Legal advocates have scored some major class-related victories in 2018. In January, an appellate court held that the administration of California’s money bail system violated the Fourteenth Amendment rights of indigent defendants. In February, the Fifth Circuit held Harris County’s money bail procedures unconstitutional on the ground that they keep the “poor arrestee” behind bars “simply because he has less money than his wealthy counterpart.” But holdings that explicitly vindicate the constitutional rights of people without financial resources remain rare, and that rarity bolsters the widespread perception that Fourteenth Amendment law offers virtually no protection against class-based discrimination.

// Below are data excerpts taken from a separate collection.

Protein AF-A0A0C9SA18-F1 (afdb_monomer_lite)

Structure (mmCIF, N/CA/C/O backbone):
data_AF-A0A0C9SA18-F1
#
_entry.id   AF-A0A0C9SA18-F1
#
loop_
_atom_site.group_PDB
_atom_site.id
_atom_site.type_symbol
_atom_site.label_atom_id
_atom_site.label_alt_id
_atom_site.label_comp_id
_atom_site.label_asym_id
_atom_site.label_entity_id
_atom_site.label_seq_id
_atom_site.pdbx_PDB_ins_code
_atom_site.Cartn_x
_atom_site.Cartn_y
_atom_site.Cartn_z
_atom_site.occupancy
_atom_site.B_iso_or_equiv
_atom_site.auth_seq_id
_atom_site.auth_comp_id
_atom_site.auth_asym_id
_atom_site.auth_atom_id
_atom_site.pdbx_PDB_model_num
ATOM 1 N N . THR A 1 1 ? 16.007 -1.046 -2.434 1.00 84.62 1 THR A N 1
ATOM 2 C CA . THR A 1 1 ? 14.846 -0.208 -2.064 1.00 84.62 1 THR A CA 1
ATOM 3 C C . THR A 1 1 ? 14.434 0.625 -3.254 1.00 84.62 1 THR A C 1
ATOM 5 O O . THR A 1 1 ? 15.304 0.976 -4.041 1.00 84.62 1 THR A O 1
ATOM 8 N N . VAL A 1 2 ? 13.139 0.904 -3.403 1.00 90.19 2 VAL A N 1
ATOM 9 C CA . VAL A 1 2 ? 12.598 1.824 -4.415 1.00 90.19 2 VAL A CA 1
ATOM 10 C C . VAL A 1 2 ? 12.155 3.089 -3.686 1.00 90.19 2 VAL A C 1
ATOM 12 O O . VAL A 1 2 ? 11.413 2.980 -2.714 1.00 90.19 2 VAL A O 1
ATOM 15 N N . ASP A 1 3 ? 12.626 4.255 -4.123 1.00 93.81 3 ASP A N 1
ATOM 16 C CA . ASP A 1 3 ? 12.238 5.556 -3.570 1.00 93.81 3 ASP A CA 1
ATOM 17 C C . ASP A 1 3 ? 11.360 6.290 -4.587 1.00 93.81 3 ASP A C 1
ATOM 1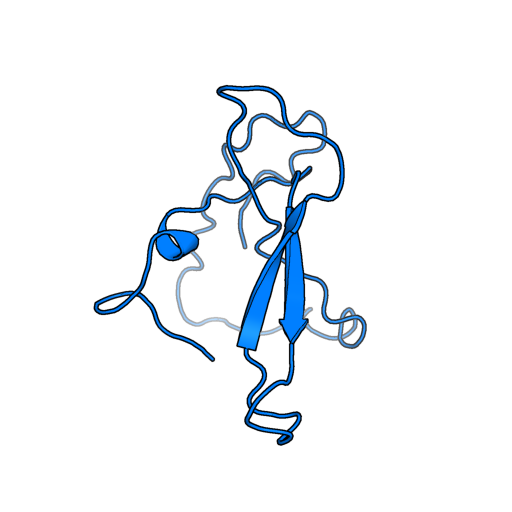9 O O . ASP A 1 3 ? 11.786 6.531 -5.717 1.00 93.81 3 ASP A O 1
ATOM 23 N N . ALA A 1 4 ? 10.129 6.597 -4.180 1.00 94.81 4 ALA A N 1
ATOM 24 C CA . ALA A 1 4 ? 9.134 7.273 -5.000 1.00 94.81 4 ALA A CA 1
ATOM 25 C C . ALA A 1 4 ? 8.820 8.704 -4.526 1.00 94.81 4 ALA A C 1
ATOM 27 O O . ALA A 1 4 ? 7.821 9.274 -4.959 1.00 94.81 4 ALA A O 1
ATOM 28 N N . GLY A 1 5 ? 9.655 9.294 -3.658 1.00 94.12 5 GLY A N 1
ATOM 29 C CA . GLY A 1 5 ? 9.407 10.617 -3.074 1.00 94.12 5 GLY A CA 1
ATOM 30 C C . GLY A 1 5 ? 9.382 11.759 -4.097 1.00 94.12 5 GLY A C 1
ATOM 31 O O . GLY A 1 5 ? 8.596 12.691 -3.954 1.00 94.12 5 GLY A O 1
ATOM 32 N N . THR A 1 6 ? 10.198 11.662 -5.151 1.00 95.69 6 THR A N 1
ATOM 33 C CA . THR A 1 6 ? 10.227 12.645 -6.254 1.00 95.69 6 THR A CA 1
ATOM 34 C C . THR A 1 6 ? 9.718 12.060 -7.569 1.00 95.69 6 THR A C 1
ATOM 36 O O . THR A 1 6 ? 9.062 12.751 -8.344 1.00 95.69 6 THR A O 1
ATOM 39 N N . TYR A 1 7 ? 10.015 10.785 -7.832 1.00 96.56 7 TYR A N 1
ATOM 40 C CA . TYR A 1 7 ? 9.686 10.115 -9.088 1.00 96.56 7 TYR A CA 1
ATOM 41 C C . TYR A 1 7 ? 8.968 8.803 -8.806 1.00 96.56 7 TYR A C 1
ATOM 43 O O . TYR A 1 7 ? 9.542 7.887 -8.228 1.00 96.56 7 TYR A O 1
ATOM 51 N N . GLY A 1 8 ? 7.726 8.682 -9.256 1.00 95.81 8 GLY A N 1
ATOM 52 C CA . GLY A 1 8 ? 6.917 7.494 -9.025 1.00 95.81 8 GLY A CA 1
ATOM 53 C C . GLY A 1 8 ? 5.693 7.453 -9.925 1.00 95.81 8 GLY A C 1
ATOM 54 O O . GLY A 1 8 ? 5.472 8.335 -10.753 1.00 95.81 8 GLY A O 1
ATOM 55 N N . ASN A 1 9 ? 4.894 6.405 -9.762 1.00 96.12 9 ASN A N 1
ATOM 56 C CA . ASN A 1 9 ? 3.578 6.287 -10.382 1.00 96.12 9 ASN A CA 1
ATOM 57 C C . ASN A 1 9 ? 2.484 6.331 -9.299 1.00 96.12 9 ASN A C 1
ATOM 59 O O . 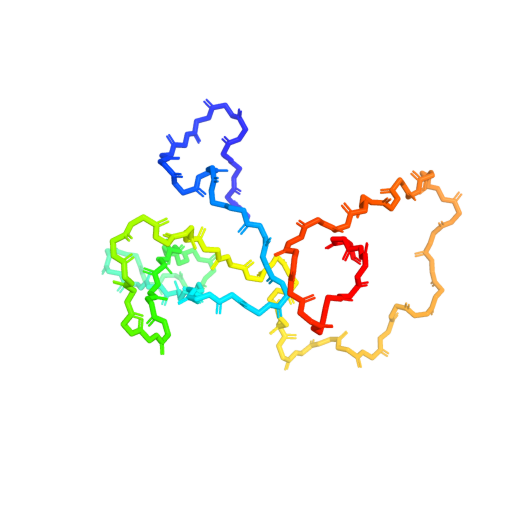ASN A 1 9 ? 2.754 6.621 -8.133 1.00 96.12 9 ASN A O 1
ATOM 63 N N . ILE A 1 10 ? 1.246 5.998 -9.675 1.00 97.44 10 ILE A N 1
ATOM 64 C CA . ILE A 1 10 ? 0.095 6.003 -8.762 1.00 97.44 10 ILE A CA 1
ATOM 65 C C . ILE A 1 10 ? 0.276 5.119 -7.514 1.00 97.44 10 ILE A C 1
ATOM 67 O O . ILE A 1 10 ? -0.340 5.392 -6.487 1.00 97.44 10 ILE A O 1
ATOM 71 N N . ALA A 1 11 ? 1.150 4.107 -7.559 1.00 96.25 11 ALA A N 1
ATOM 72 C CA . ALA A 1 11 ? 1.413 3.227 -6.422 1.00 96.25 11 ALA A CA 1
ATOM 73 C C . ALA A 1 11 ? 1.926 3.986 -5.187 1.00 96.25 11 ALA A C 1
ATOM 75 O O . ALA A 1 11 ? 1.690 3.539 -4.070 1.00 96.25 11 ALA A O 1
ATOM 76 N N . HIS A 1 12 ? 2.571 5.143 -5.376 1.00 95.81 12 HIS A N 1
ATOM 77 C CA . HIS A 1 12 ? 3.033 6.004 -4.284 1.00 95.81 12 HIS A CA 1
ATOM 78 C C . HIS A 1 12 ? 1.891 6.493 -3.373 1.00 95.81 12 HIS A C 1
ATOM 80 O O . HIS A 1 12 ? 2.114 6.758 -2.196 1.00 95.81 12 HIS A O 1
ATOM 86 N N . PHE A 1 13 ? 0.666 6.597 -3.897 1.00 96.88 13 PHE A N 1
ATOM 87 C CA . PHE A 1 13 ? -0.491 7.107 -3.156 1.00 96.88 13 PHE A CA 1
ATOM 88 C C . PHE A 1 13 ? -1.309 6.017 -2.451 1.00 96.88 13 PHE A C 1
ATOM 90 O O . PHE A 1 13 ? -2.293 6.332 -1.786 1.00 96.88 13 PHE A O 1
ATOM 97 N N . VAL A 1 14 ? -0.944 4.741 -2.606 1.00 97.31 14 VAL A N 1
ATOM 98 C CA . VAL A 1 14 ? -1.674 3.630 -1.984 1.00 97.31 14 VAL A CA 1
ATOM 99 C C . VAL A 1 14 ? -1.421 3.632 -0.482 1.00 97.31 14 VAL A C 1
ATOM 101 O O . VAL A 1 14 ? -0.284 3.492 -0.044 1.00 97.31 14 VAL A O 1
ATOM 104 N N . ASN A 1 15 ? -2.492 3.745 0.302 1.00 97.19 15 ASN A N 1
ATOM 105 C CA . ASN A 1 15 ? -2.412 3.833 1.755 1.00 97.19 15 ASN A CA 1
ATOM 106 C C . ASN A 1 15 ? -2.236 2.476 2.444 1.00 97.19 15 ASN A C 1
ATOM 108 O O . ASN A 1 15 ? -2.473 1.393 1.897 1.00 97.19 15 ASN A O 1
ATOM 112 N N . HIS A 1 16 ? -1.880 2.566 3.723 1.00 96.31 16 HIS A N 1
ATOM 113 C CA . HIS A 1 16 ? -1.840 1.429 4.621 1.00 96.31 16 HIS A CA 1
ATOM 114 C C . HIS A 1 16 ? -3.231 1.017 5.132 1.00 96.31 16 HIS A C 1
ATOM 116 O O . HIS A 1 16 ? -3.978 1.850 5.648 1.00 96.31 16 HIS A O 1
ATOM 122 N N . SER A 1 17 ? -3.500 -0.291 5.158 1.00 96.69 17 SER A N 1
ATOM 123 C CA . SER A 1 17 ? -4.515 -0.897 6.028 1.00 96.69 17 SER A CA 1
ATOM 124 C C . SER A 1 17 ? -3.956 -2.092 6.799 1.00 96.69 17 SER A C 1
ATOM 126 O O . SER A 1 17 ? -3.144 -2.852 6.275 1.00 96.69 17 SER A O 1
ATOM 128 N N . CYS A 1 18 ? -4.401 -2.269 8.049 1.00 95.38 18 CYS A N 1
ATOM 129 C CA . CYS A 1 18 ? -4.110 -3.473 8.839 1.00 95.38 18 CYS A CA 1
ATOM 130 C C . CYS A 1 18 ? -4.877 -4.704 8.323 1.00 95.38 18 CYS A C 1
ATOM 132 O O . CYS A 1 18 ? -4.460 -5.828 8.580 1.00 95.38 18 CYS A O 1
ATOM 134 N N . GLU A 1 19 ? -5.954 -4.487 7.562 1.00 95.62 19 GLU A N 1
ATOM 135 C CA . GLU A 1 19 ? -6.700 -5.505 6.814 1.00 95.62 19 GLU A CA 1
ATOM 136 C C . GLU A 1 19 ? -6.749 -5.080 5.336 1.00 95.62 19 GLU A C 1
ATOM 138 O O . GLU A 1 19 ? -7.762 -4.556 4.867 1.00 95.62 19 GLU A O 1
ATOM 143 N N . PRO A 1 20 ? -5.626 -5.194 4.607 1.00 97.06 20 PRO A N 1
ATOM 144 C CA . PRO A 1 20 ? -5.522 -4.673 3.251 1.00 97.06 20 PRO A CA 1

It is true that class-based discrimination does not trigger heightened scrutiny under equal protection in the way that race-based and sex-based discrimination do. Fifty years ago—in the era of Gideon v. Wainwright and Harper v. Virginia Board of Elections—it looked to many as if the Court was poised to recognize the poor as a protected class (or perhaps, as Frank Michelman famously argued, to recognize a constitutional right to some form of minimum welfare). But in San Antonio v. Rodriguez and the abortion funding decisions, the Burger Court both declined to recognize the poor as a protected class and rejected the idea that the Constitution guarantees minimum welfare.

Scholars have often viewed those decisions as excising all class-related concerns from Fourteenth Amendment law. But that view has obscured an important and ongoing form of class-related constitutional protection: one that resides not in equal protection but in fundamental rights doctrine. My new article (The New Class-Blindness, forthcoming in the Yale Law Journal) examines the long-standing and often overlooked forms of class-related constitutional protection the Court has developed in the fundamental rights context. These protections have played an important role in some areas of Fourteenth Amendment law for over half a century. But they are now under attack by conservative judges, who have begun to argue, for the first time, that it is impermissible for courts to consider class at all when adjudicating Fourteenth Amendment claims.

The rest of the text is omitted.